Jean-Marie de Bourqueney

 


Prêtre, puis évêque de l'Église épiscopalienne aux États-Unis,
John Shelby Spong (1931-2021) a eu une grande influence
dans son pays, et désormais en Europe

 

 

John Shelby Spong est une figure de la pensée théologique contemporaine américaine. Décédé récemment, en 2021, il a nourri la pensée de nombreuses personnes en révolutionnant la manière de comprendre les dogmes classiques de l’histoire chrétienne. Grâce aux éditions Karthala, certains de ses ouvrages ont été traduits en français. Le dernier en date, en 2020, s’intitule Être honnête avec Dieu. Le titre est d’ailleurs en partie repris à un ouvrage de 1963 du théologien anglais John A.T.Robinson qui avait beaucoup influencé Spong. Il s’agit en fait de correspondances, rassemblées grâce au travail du pasteur Gilles Castelnau; d’où le sous-titre: Lettres à ceux qui cherchent.

 

L’auteur a reçu des courriers auxquels il a répondu. Ses 139réponses sont regroupées par thèmes. La lecture de ce livre est donc très aisée, car le propos se veut simple, accessible, pédagogique. John Shelby Spong veut introduire, selon l'éditeur, « une nouvelle culture de la foi enracinée dans la culture biblique et le témoignage de Jésus ». La perspective est de retrouver l'esprit des textes bibliques, mais en les dépoussiérant de toutes les inventions dogmatiques postérieures de la Tradition chrétienne.

 

Pour Spong, il n'existe pas de lecture immédiate des textes : nous sommes forcément influencés par notre culture, ainsi que par tout ce que l'on nous a enseigné depuis des siècles. Et c'est sans doute pour cela que les textes ne nous parlent plus autant...

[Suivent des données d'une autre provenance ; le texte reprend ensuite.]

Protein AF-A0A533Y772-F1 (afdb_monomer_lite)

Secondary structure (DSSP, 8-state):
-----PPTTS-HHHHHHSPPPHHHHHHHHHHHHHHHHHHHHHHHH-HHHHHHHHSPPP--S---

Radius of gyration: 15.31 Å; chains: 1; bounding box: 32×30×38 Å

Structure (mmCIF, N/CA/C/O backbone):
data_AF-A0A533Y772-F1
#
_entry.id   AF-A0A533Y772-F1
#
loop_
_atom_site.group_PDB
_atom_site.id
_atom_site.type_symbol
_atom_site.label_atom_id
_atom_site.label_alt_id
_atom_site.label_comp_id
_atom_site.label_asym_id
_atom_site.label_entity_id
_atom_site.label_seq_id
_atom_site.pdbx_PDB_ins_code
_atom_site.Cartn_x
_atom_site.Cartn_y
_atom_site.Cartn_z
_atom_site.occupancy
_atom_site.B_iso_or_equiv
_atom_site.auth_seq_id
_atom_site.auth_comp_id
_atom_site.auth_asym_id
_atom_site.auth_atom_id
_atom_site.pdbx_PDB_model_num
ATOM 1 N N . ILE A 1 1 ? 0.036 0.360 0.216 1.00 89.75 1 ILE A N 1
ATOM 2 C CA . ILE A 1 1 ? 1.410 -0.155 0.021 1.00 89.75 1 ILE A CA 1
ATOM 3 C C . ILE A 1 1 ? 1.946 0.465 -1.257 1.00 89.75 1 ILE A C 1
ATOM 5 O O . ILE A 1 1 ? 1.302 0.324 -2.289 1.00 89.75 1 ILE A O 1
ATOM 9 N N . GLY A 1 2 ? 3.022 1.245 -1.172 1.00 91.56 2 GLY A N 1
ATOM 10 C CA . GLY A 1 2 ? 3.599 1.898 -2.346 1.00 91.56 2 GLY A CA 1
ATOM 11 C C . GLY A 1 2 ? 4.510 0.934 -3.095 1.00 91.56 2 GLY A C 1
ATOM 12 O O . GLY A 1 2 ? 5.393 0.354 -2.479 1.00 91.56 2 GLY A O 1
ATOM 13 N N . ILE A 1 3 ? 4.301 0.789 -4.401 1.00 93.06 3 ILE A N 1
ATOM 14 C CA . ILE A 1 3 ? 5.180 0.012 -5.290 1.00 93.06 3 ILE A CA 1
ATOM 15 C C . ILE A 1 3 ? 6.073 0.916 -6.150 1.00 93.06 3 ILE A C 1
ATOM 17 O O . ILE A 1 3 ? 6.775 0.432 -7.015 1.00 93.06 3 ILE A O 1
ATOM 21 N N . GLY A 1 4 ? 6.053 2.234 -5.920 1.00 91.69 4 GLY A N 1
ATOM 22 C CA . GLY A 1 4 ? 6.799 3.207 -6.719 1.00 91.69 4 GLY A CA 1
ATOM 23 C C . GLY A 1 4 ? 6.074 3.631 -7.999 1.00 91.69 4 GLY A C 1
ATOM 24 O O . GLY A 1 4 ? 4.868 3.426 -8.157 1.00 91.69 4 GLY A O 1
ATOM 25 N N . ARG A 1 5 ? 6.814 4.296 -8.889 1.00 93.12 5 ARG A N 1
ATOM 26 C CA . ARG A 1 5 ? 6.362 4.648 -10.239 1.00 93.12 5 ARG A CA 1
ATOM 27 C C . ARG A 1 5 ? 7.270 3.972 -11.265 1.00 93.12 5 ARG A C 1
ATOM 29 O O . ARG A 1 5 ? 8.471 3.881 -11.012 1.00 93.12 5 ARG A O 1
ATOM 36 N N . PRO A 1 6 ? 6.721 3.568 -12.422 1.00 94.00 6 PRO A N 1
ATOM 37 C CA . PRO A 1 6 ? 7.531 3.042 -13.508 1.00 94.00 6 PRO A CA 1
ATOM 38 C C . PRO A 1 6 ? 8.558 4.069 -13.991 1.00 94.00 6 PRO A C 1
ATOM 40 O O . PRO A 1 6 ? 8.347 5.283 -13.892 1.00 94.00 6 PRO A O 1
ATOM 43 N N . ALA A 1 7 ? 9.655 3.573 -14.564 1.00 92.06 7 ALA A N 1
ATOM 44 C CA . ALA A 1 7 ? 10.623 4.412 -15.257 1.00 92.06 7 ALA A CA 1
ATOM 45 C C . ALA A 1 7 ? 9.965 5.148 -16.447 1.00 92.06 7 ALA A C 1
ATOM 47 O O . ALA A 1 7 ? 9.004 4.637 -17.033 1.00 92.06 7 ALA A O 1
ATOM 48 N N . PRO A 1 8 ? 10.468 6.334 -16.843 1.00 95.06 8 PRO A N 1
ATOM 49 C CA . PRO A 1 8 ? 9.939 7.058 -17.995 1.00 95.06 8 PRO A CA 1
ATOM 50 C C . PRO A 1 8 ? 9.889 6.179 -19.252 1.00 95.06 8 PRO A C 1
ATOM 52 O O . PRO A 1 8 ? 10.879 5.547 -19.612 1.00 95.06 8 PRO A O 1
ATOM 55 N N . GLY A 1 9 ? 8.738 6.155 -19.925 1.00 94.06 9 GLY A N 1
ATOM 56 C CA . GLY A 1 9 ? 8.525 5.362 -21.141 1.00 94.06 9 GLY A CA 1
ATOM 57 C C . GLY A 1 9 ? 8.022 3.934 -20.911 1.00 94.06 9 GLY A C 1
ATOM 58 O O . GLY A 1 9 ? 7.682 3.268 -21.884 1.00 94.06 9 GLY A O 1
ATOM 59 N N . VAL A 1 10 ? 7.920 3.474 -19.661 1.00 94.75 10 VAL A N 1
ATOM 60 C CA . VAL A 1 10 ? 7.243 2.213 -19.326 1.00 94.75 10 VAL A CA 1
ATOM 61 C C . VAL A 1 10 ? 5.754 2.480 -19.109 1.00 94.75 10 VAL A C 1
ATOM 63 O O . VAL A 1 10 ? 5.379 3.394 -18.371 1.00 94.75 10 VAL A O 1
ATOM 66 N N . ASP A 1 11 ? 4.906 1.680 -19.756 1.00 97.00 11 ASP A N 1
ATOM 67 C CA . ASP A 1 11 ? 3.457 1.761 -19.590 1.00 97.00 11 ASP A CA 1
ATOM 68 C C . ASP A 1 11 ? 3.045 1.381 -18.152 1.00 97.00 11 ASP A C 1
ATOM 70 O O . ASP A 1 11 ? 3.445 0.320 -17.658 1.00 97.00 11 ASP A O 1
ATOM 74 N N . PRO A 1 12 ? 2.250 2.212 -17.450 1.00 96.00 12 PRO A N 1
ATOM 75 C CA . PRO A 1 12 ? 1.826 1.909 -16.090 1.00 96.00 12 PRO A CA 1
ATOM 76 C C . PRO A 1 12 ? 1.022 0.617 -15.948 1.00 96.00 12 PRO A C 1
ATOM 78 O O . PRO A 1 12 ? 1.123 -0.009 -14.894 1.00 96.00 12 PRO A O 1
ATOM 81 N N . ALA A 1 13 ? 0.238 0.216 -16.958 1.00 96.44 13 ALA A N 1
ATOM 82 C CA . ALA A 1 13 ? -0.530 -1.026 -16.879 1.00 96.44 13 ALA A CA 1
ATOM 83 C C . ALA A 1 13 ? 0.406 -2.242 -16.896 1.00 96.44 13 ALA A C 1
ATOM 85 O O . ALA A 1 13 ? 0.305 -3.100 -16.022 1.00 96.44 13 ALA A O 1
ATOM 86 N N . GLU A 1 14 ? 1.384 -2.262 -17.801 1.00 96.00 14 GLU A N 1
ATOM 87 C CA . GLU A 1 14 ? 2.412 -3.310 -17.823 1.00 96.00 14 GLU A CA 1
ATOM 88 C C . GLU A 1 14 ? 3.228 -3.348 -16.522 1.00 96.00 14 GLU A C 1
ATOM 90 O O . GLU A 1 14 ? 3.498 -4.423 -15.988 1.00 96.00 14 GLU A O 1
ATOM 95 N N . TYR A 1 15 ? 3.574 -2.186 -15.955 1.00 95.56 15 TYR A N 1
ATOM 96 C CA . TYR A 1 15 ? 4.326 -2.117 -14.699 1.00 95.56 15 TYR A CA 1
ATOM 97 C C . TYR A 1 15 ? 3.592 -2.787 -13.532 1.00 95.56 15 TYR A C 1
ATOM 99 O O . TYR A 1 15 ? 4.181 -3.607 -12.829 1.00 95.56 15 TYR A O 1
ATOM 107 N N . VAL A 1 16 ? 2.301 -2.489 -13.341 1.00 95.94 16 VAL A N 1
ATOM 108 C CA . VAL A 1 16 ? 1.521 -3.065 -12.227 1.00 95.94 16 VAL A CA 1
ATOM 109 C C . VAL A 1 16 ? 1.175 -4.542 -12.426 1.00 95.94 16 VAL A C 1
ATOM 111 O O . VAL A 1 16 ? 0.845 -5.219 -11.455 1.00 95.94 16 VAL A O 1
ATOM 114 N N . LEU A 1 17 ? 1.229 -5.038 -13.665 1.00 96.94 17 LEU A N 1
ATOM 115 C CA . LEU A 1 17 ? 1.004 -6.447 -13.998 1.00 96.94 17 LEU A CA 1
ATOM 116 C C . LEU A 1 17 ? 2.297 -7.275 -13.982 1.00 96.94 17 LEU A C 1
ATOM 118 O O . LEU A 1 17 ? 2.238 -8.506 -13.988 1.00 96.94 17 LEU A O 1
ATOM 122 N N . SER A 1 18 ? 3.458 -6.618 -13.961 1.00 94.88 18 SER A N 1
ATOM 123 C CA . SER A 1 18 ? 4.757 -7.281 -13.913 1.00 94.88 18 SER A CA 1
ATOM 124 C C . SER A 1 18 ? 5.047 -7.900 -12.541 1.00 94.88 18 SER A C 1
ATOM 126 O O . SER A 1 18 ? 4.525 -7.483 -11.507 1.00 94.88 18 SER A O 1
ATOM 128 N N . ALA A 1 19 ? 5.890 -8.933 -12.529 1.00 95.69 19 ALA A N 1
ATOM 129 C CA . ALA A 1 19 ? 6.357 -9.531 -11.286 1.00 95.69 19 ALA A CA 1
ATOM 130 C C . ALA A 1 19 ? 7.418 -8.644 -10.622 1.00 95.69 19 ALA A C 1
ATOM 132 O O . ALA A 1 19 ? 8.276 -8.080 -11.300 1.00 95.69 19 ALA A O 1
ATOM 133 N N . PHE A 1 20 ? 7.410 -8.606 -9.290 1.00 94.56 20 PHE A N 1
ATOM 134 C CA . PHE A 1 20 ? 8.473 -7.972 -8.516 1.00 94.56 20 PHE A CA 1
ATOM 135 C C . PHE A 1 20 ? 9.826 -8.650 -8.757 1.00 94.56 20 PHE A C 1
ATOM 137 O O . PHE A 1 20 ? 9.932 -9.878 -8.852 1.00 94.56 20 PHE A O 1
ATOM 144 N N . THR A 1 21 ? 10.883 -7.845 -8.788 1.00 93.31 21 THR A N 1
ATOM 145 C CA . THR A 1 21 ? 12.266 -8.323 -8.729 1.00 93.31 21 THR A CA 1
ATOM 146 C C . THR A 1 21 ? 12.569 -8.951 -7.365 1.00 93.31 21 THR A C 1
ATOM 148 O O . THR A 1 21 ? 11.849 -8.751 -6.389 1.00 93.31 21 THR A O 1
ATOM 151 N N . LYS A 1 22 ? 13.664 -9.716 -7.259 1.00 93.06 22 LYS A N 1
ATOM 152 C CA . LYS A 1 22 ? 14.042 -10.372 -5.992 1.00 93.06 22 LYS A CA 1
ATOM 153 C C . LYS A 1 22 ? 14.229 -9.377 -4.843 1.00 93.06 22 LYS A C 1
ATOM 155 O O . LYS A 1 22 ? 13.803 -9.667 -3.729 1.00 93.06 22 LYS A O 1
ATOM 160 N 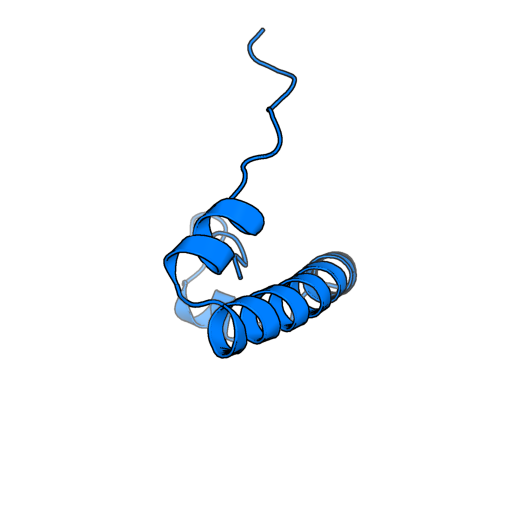N . ASP A 1 23 ? 14.818 -8.221 -5.127 1.00 90.81 23 ASP A N 1
ATOM 161 C CA . ASP A 1 23 ? 15.058 -7.185 -4.121 1.00 90.81 23 ASP A CA 1
ATOM 162 C C . ASP A 1 23 ? 13.743 -6.514 -3.694 1.00 90.81 23 ASP A C 1
ATOM 164 O O . ASP A 1 23 ? 13.503 -6.301 -2.504 1.00 90.81 23 ASP A O 1
ATOM 168 N N . GLU A 1 24 ? 12.828 -6.275 -4.640 1.00 93.06 24 GLU A N 1
ATOM 169 C CA . GLU A 1 24 ? 11.488 -5.761 -4.337 1.00 93.06 24 GLU A CA 1
ATOM 170 C C . GLU A 1 24 ? 10.645 -6.759 -3.534 1.00 93.06 24 GLU A C 1
ATOM 172 O O . GLU A 1 24 ? 9.891 -6.341 -2.659 1.00 93.06 24 GLU A O 1
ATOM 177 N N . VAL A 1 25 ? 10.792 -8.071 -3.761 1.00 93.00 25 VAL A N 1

Il nous faut retrouver le sens de la libre interprétation, fondée sur l'étude sérieuse de la Bible et intégrant les apports des sciences et les questions de notre temps.


Le théisme, une dérive

 

Dans ces 139 réponses, Spong pointe une dérive principale du christianisme : le théisme, c'est-à-dire la doctrine selon laquelle Dieu est extérieur au monde, lointain même, et qu'il intervient selon son bon vouloir. Il réfute toute représentation trop anthropomorphique de Dieu. Par exemple, à la question de savoir si Dieu est une personne, le théologien répond qu'il s'agit d'une image humaine pour évoquer Dieu, mais que cela ne définit pas Dieu lui-même. Il ne faut jamais confondre Dieu avec ce que nous pouvons dire de lui. Spong refuse donc tout intégrisme dogmatique qui engendre, pour lui, de la culpabilité, par exemple en continuant à évoquer le péché. Il dénonce aussi une forme d'infantilisme de la pensée. S'il remet en cause la réalité des miracles ou s'il insiste sur la portée symbolique des textes, c'est précisément pour redécouvrir ce qu'est Dieu : une puissance de vie. Cela a plusieurs conséquences, que l'on découvre au fil des pages, sur l'ensemble de nos « dogmes » : compréhension du Christ, définition et rôle de l'Eglise, approche de la prière. Cela amène aussi à porter un regard plus bienveillant sur les autres religions.